Single-molecule studies of cellulose, cellulose-binding domains, and cellulose biosynthesis machinery
Hilton, Mark
0000-0002-6930-4681
:
2022-08-31
Abstract
Cellulose is the most abundant biopolymer on Earth and provides several kingdoms of life with structure, energy and protection. Life biomanufactures and degrades cellulose on the order of a hundred billion tons annually making cellulose synthesis and degradation two of the most prolific processes performed by life. In sole relation to humans, cellulose production directly or indirectly provides food, shelter, clothing, and energy, or poses issues such as disease or pipe fouling. Because of this, cellulose, its synthesis and its degradation are of enormous interest in biotechnology with the possibilities to vastly improve agricultural yield, biofuel production, anti-microbial treatments and process engineering. A molecular understanding of enzymatic cellulose hydrolysis and polymerization is essential for advancement.

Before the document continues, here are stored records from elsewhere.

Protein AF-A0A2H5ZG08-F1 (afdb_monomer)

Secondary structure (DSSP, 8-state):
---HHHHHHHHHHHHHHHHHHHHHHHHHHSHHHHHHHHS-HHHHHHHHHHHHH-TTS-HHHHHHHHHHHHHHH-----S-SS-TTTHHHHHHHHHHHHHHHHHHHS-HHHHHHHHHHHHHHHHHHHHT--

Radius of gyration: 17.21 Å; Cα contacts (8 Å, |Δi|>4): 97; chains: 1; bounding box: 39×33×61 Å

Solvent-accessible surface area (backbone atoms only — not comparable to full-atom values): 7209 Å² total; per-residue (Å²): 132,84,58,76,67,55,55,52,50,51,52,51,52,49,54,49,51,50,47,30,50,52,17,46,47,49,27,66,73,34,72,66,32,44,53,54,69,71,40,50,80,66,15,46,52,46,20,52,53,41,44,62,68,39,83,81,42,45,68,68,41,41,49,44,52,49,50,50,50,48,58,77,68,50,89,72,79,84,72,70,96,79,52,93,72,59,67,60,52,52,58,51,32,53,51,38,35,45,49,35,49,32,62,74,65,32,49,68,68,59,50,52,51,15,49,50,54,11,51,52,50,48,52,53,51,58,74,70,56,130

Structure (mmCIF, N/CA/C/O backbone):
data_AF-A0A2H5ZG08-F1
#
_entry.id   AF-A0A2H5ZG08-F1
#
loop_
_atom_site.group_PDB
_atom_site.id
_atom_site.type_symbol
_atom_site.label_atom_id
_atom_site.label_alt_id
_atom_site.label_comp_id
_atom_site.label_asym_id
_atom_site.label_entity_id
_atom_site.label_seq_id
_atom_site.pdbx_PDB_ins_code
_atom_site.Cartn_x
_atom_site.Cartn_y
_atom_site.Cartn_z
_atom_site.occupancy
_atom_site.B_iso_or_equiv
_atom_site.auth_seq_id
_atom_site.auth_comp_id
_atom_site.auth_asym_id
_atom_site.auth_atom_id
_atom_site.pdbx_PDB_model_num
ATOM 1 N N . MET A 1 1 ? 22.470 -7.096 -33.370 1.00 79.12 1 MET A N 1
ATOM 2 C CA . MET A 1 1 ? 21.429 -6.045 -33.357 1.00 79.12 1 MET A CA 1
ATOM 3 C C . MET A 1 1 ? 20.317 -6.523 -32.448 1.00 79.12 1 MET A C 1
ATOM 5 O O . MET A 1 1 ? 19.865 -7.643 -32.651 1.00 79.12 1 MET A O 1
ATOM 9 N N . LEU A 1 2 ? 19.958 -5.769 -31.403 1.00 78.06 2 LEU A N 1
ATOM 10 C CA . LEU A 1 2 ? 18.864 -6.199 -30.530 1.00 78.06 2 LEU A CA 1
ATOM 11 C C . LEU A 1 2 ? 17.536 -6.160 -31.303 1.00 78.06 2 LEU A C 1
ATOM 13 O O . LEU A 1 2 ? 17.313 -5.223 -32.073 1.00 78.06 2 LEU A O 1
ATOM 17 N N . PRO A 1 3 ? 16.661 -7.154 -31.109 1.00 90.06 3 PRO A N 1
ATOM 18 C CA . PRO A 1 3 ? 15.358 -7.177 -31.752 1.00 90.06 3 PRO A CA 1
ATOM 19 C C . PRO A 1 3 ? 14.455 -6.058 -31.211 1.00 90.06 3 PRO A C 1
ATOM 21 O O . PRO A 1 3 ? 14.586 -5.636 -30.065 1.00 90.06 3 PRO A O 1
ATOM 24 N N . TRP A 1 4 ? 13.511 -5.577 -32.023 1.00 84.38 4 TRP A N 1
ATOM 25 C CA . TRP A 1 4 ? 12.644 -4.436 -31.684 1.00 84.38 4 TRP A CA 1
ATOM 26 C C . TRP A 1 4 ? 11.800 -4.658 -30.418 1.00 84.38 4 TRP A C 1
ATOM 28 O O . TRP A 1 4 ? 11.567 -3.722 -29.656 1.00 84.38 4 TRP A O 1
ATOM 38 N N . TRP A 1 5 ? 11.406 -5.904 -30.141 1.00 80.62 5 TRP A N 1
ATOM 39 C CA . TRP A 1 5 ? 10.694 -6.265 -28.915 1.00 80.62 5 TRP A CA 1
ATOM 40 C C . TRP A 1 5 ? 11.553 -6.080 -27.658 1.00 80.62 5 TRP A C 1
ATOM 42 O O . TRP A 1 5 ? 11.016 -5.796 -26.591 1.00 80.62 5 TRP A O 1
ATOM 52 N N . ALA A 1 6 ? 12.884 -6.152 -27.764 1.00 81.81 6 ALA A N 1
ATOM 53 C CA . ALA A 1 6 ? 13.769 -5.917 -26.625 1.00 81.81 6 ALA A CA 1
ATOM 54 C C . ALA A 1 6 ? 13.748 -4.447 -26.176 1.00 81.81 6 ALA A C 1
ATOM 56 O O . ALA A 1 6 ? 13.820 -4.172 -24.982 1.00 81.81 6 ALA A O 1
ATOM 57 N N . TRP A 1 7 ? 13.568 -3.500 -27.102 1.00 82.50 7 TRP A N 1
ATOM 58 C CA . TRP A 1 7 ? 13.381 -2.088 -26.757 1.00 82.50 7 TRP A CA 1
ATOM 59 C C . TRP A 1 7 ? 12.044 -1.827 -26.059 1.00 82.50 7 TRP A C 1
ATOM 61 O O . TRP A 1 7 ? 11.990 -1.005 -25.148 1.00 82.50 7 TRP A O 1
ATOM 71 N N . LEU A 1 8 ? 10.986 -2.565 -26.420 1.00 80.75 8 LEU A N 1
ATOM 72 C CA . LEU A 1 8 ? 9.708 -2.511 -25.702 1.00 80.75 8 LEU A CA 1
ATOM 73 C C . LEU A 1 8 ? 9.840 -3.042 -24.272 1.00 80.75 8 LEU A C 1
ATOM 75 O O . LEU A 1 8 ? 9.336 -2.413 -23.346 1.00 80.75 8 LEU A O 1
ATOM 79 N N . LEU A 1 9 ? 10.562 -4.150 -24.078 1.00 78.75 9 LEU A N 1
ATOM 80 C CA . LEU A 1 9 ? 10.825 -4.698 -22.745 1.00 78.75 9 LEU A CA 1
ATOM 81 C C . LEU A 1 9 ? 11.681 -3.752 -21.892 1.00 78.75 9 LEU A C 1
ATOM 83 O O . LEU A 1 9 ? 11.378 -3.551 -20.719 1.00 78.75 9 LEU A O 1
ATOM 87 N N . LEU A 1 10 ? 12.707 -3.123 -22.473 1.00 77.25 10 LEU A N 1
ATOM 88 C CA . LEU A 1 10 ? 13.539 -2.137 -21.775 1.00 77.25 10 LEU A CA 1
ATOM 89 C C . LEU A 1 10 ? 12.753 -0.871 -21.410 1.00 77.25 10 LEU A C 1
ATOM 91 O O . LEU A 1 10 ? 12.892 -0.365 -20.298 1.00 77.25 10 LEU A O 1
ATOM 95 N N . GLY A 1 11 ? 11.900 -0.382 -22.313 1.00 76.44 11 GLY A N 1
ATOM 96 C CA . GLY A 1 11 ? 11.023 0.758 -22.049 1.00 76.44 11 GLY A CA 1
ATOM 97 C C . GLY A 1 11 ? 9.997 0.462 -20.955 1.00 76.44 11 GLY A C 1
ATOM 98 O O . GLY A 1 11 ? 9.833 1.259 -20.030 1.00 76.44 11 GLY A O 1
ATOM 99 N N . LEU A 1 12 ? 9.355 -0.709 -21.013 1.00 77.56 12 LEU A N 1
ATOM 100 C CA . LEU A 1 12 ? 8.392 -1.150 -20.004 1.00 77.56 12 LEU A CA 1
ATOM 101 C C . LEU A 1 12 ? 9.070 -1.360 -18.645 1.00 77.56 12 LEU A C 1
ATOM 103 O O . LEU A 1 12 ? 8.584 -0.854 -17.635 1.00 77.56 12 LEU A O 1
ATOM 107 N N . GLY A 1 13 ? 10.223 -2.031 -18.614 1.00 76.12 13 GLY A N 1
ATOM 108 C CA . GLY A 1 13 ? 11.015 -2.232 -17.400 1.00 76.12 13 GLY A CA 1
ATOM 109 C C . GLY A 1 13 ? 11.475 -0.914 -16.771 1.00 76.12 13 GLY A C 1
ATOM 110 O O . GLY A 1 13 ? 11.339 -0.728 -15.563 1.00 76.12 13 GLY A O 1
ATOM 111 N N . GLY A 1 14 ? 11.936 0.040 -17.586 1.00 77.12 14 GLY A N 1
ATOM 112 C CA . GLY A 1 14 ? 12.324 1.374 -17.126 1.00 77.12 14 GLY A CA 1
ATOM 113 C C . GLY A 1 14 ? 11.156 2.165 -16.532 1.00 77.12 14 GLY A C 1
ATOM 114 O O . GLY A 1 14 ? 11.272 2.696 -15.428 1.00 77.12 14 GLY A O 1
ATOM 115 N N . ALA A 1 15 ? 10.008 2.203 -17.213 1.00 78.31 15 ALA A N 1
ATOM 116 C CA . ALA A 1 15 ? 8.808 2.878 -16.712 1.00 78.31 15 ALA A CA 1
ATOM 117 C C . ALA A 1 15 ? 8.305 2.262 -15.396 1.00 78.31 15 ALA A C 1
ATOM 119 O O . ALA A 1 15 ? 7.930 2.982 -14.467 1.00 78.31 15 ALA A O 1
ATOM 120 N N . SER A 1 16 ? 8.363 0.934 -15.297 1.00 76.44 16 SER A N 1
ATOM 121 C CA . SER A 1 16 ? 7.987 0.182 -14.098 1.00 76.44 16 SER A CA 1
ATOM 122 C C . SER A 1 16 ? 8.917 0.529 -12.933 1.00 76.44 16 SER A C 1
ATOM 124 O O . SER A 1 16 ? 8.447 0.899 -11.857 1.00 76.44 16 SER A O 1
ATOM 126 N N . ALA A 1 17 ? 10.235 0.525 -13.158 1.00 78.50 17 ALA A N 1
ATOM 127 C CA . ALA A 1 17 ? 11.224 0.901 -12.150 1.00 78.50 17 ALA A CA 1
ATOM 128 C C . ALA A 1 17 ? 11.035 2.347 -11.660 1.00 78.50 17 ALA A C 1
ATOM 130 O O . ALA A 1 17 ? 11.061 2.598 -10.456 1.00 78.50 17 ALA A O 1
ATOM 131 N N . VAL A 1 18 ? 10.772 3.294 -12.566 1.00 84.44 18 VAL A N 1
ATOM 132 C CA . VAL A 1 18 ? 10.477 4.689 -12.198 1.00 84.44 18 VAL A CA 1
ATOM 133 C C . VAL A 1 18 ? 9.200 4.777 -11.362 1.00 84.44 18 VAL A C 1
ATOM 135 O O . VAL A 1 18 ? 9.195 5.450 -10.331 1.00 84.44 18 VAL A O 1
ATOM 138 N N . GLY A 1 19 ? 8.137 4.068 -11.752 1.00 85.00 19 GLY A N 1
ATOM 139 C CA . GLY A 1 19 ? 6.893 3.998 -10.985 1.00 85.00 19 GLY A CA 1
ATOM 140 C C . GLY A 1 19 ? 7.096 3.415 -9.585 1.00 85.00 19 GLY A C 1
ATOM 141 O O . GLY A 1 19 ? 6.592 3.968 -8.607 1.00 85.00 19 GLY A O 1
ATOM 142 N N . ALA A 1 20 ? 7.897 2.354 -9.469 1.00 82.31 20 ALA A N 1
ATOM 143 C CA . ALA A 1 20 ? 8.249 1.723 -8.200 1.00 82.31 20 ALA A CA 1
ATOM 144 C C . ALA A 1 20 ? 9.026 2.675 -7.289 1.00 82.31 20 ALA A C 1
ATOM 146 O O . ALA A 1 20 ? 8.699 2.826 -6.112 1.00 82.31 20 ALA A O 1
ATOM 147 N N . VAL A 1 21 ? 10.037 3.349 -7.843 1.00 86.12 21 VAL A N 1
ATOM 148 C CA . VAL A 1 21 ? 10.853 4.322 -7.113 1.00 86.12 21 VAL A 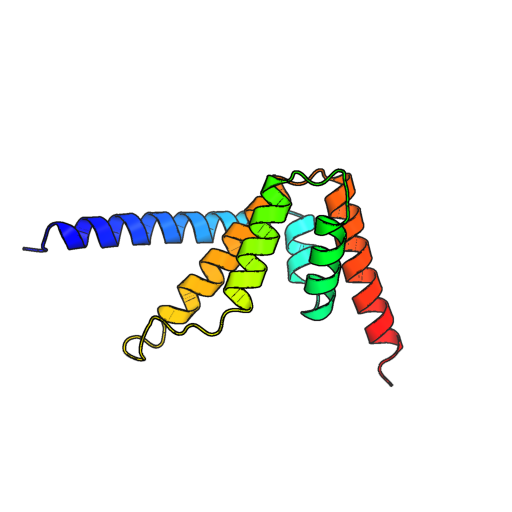CA 1
ATOM 149 C C . VAL A 1 21 ? 9.992 5.500 -6.673 1.00 86.12 21 VAL A C 1
ATOM 151 O O . VAL A 1 21 ? 10.047 5.879 -5.507 1.00 86.12 21 VAL A O 1
ATOM 154 N N . ALA A 1 22 ? 9.140 6.038 -7.546 1.00 88.25 22 ALA A N 1
ATOM 155 C CA . ALA A 1 22 ? 8.220 7.114 -7.195 1.00 88.25 22 ALA A CA 1
ATOM 156 C C . ALA A 1 22 ? 7.254 6.691 -6.077 1.00 88.25 22 ALA A C 1
ATOM 158 O O . ALA A 1 22 ? 7.096 7.417 -5.095 1.00 88.25 22 ALA A O 1
ATOM 159 N N . ALA A 1 23 ? 6.661 5.498 -6.172 1.00 88.94 23 ALA A N 1
ATOM 160 C CA . ALA A 1 23 ? 5.784 4.949 -5.143 1.00 88.94 23 ALA A CA 1
ATOM 161 C C . ALA A 1 23 ? 6.517 4.756 -3.808 1.00 88.94 23 ALA A C 1
ATOM 163 O O . ALA A 1 23 ? 6.020 5.159 -2.755 1.00 88.94 23 ALA A O 1
ATOM 164 N N . TYR A 1 24 ? 7.730 4.205 -3.846 1.00 88.00 24 TYR A N 1
ATOM 165 C CA . TYR A 1 24 ? 8.581 4.055 -2.672 1.00 88.00 24 TYR A CA 1
ATOM 166 C C . TYR A 1 24 ? 8.920 5.410 -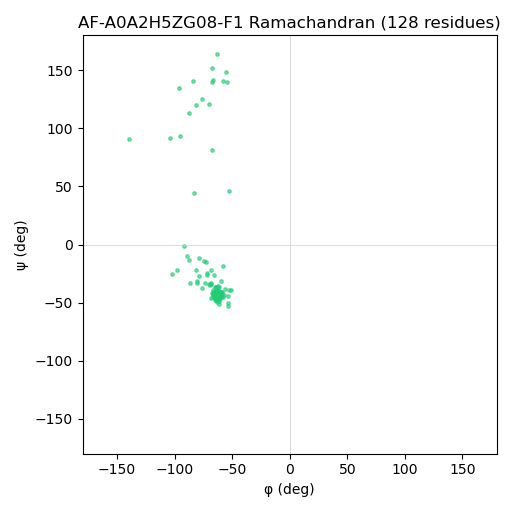2.038 1.00 88.00 24 TYR A C 1
ATOM 168 O O . TYR A 1 24 ? 8.791 5.577 -0.823 1.00 88.00 24 TYR A O 1
ATOM 176 N N . VAL A 1 25 ? 9.285 6.403 -2.851 1.00 89.31 25 VAL A N 1
ATOM 177 C CA . VAL A 1 25 ? 9.560 7.773 -2.402 1.00 89.31 25 VAL A CA 1
ATOM 178 C C . VAL A 1 25 ? 8.314 8.392 -1.775 1.00 89.31 25 VAL A C 1
ATOM 180 O O . VAL A 1 25 ? 8.410 8.928 -0.675 1.00 89.31 25 VAL A O 1
ATOM 183 N N . VAL A 1 26 ? 7.134 8.255 -2.386 1.00 89.88 26 VAL A N 1
ATOM 184 C CA . VAL A 1 26 ? 5.859 8.730 -1.816 1.00 89.88 26 VAL A CA 1
ATOM 185 C C . VAL A 1 26 ? 5.595 8.083 -0.456 1.00 89.88 26 VAL A C 1
ATOM 187 O O . VAL A 1 26 ? 5.261 8.773 0.512 1.00 89.88 26 VAL A O 1
ATOM 190 N N . LEU A 1 27 ? 5.791 6.769 -0.337 1.00 89.81 27 LEU A N 1
ATOM 191 C CA . LEU A 1 27 ? 5.588 6.049 0.920 1.00 89.81 27 LEU A CA 1
ATOM 192 C C . LEU A 1 27 ? 6.567 6.490 2.012 1.00 89.81 27 LEU A C 1
ATOM 194 O O . LEU A 1 27 ? 6.196 6.577 3.181 1.00 89.81 27 LEU A O 1
ATOM 198 N N . ARG A 1 28 ? 7.813 6.794 1.649 1.00 88.44 28 ARG A N 1
ATOM 199 C CA . ARG A 1 28 ? 8.849 7.228 2.596 1.00 88.44 28 ARG A CA 1
ATOM 200 C C . ARG A 1 28 ? 8.739 8.707 2.963 1.00 88.44 28 ARG A C 1
ATOM 202 O O . ARG A 1 28 ? 9.039 9.058 4.102 1.00 88.44 28 ARG A O 1
ATOM 209 N N . ALA A 1 29 ? 8.304 9.553 2.035 1.00 88.00 29 ALA A N 1
A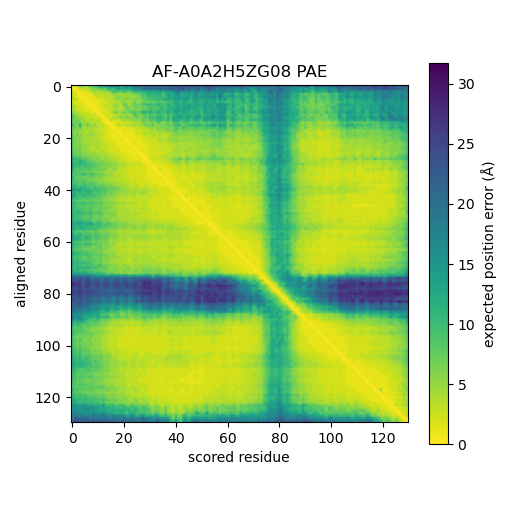TOM 210 C CA . ALA A 1 29 ? 8.182 10.995 2.228 1.00 88.00 29 ALA A CA 1
ATOM 211 C C . ALA A 1 29 ? 6.902 11.379 2.985 1.00 88.00 29 ALA A C 1
ATOM 213 O O . ALA A 1 29 ? 6.895 12.345 3.747 1.00 88.00 29 ALA A O 1
ATOM 214 N N . THR A 1 30 ? 5.814 10.618 2.824 1.00 89.88 30 THR A N 1
ATOM 215 C CA . THR A 1 30 ? 4.540 10.922 3.490 1.00 89.88 30 THR A CA 1
ATOM 216 C C . THR A 1 30 ? 4.486 10.368 4.916 1.00 89.88 30 THR A C 1
ATOM 218 O O . THR A 1 30 ? 4.912 9.247 5.203 1.00 89.88 30 THR A O 1
ATOM 221 N N . ALA A 1 31 ? 3.905 11.137 5.846 1.00 90.12 31 ALA A N 1
ATOM 222 C CA . ALA A 1 31 ? 3.663 10.661 7.211 1.00 90.12 31 ALA A CA 1
ATOM 223 C C . ALA A 1 31 ? 2.769 9.408 7.224 1.00 90.12 31 ALA A C 1
ATOM 225 O O . ALA A 1 31 ? 3.054 8.456 7.948 1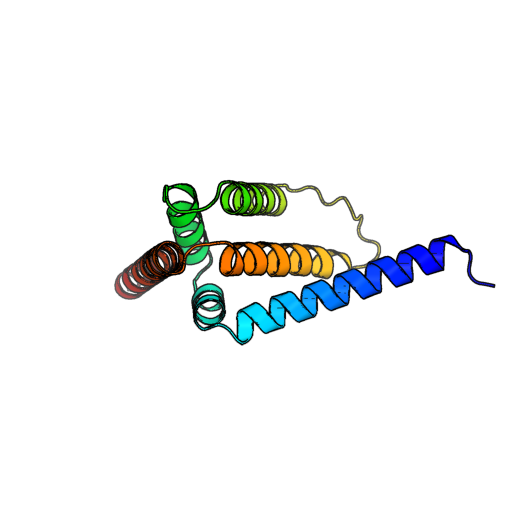.00 90.12 31 ALA A O 1
ATOM 226 N N . ALA A 1 32 ? 1.740 9.386 6.373 1.00 90.56 32 ALA A N 1
ATOM 227 C CA . ALA A 1 32 ? 0.847 8.246 6.218 1.00 90.56 32 ALA A CA 1
ATOM 228 C C . ALA A 1 32 ? 1.572 6.990 5.711 1.00 90.56 32 ALA A C 1
ATOM 230 O O . ALA A 1 32 ? 1.375 5.908 6.262 1.00 90.56 32 ALA A O 1
ATOM 231 N N . GLY A 1 33 ? 2.450 7.130 4.713 1.00 89.38 33 GLY A N 1
ATOM 232 C CA . GLY A 1 33 ? 3.215 6.009 4.175 1.00 89.38 33 GLY A CA 1
ATOM 233 C C . GLY A 1 33 ? 4.180 5.413 5.198 1.00 89.38 33 GLY A C 1
ATOM 234 O O . GLY A 1 33 ? 4.186 4.200 5.393 1.00 89.38 33 GLY A O 1
ATOM 235 N N . ARG A 1 34 ? 4.914 6.247 5.947 1.00 91.50 34 ARG A N 1
ATOM 236 C CA . ARG A 1 34 ? 5.806 5.766 7.020 1.00 91.50 34 ARG A CA 1
ATOM 237 C C . ARG A 1 34 ? 5.050 4.997 8.102 1.00 91.50 34 ARG A C 1
ATOM 239 O O . ARG A 1 34 ? 5.510 3.940 8.530 1.00 91.50 34 ARG A O 1
ATOM 246 N N . ARG A 1 35 ? 3.880 5.499 8.508 1.00 92.44 35 ARG A N 1
ATOM 247 C CA . ARG A 1 35 ? 3.006 4.831 9.483 1.00 92.44 35 ARG A CA 1
ATOM 248 C C . ARG A 1 35 ? 2.497 3.497 8.949 1.00 92.44 35 ARG A C 1
ATOM 250 O O . ARG A 1 35 ? 2.613 2.493 9.639 1.00 92.44 35 ARG A O 1
ATOM 257 N N . PHE A 1 36 ? 2.037 3.455 7.698 1.00 91.75 36 PHE A N 1
ATOM 258 C CA . PHE A 1 36 ? 1.609 2.212 7.055 1.00 91.75 36 PHE A CA 1
ATOM 259 C C . PHE A 1 36 ? 2.737 1.171 6.965 1.00 91.75 36 PHE A C 1
ATOM 261 O O . PHE A 1 36 ? 2.523 -0.004 7.267 1.00 91.75 36 PHE A O 1
ATOM 268 N N . LEU A 1 37 ? 3.948 1.583 6.577 1.00 89.38 37 LEU A N 1
ATOM 269 C CA . LEU A 1 37 ? 5.103 0.685 6.499 1.00 89.38 37 LEU A CA 1
ATOM 270 C C . LEU A 1 37 ? 5.446 0.082 7.869 1.00 89.38 37 LEU A C 1
ATOM 272 O O . LEU A 1 37 ? 5.777 -1.103 7.932 1.00 89.38 37 LEU A O 1
ATOM 276 N N . ALA A 1 38 ? 5.289 0.863 8.944 1.00 92.25 38 ALA A N 1
ATOM 277 C CA . ALA A 1 38 ? 5.515 0.437 10.323 1.00 92.25 38 ALA A CA 1
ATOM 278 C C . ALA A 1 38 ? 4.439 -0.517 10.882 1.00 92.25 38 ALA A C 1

In this dissertation, optical tweezers probe cellulose molecular machinery to investigate both cellulose degradation and synthesis at the single-molecule level. The carbohydrate binding module associated with cellobiohydrolase, the main contributor in enzymatic hydrolysis for biofuel production, displays multimodal, complex binding mechanics to cellulose that alters with changes to substrate crystal structure and exchanging protein binding residues. The bacterial cellulose synthase complex, responsible for manufacturing a main component of bacterial biofilms, maintains heavy biochemical and temperature dependence while also displaying a stall force and a tight grip on the product. Single-strand cellulose is a relatively elastic polymer with a high propensity to fold on itself. Cellulose-cellulose association is likely a driving force behind cellulose biosynthesis. Additionally, this dissertation details the construction of a high-resolution optical tweezers microscope with drift correction and temperature control.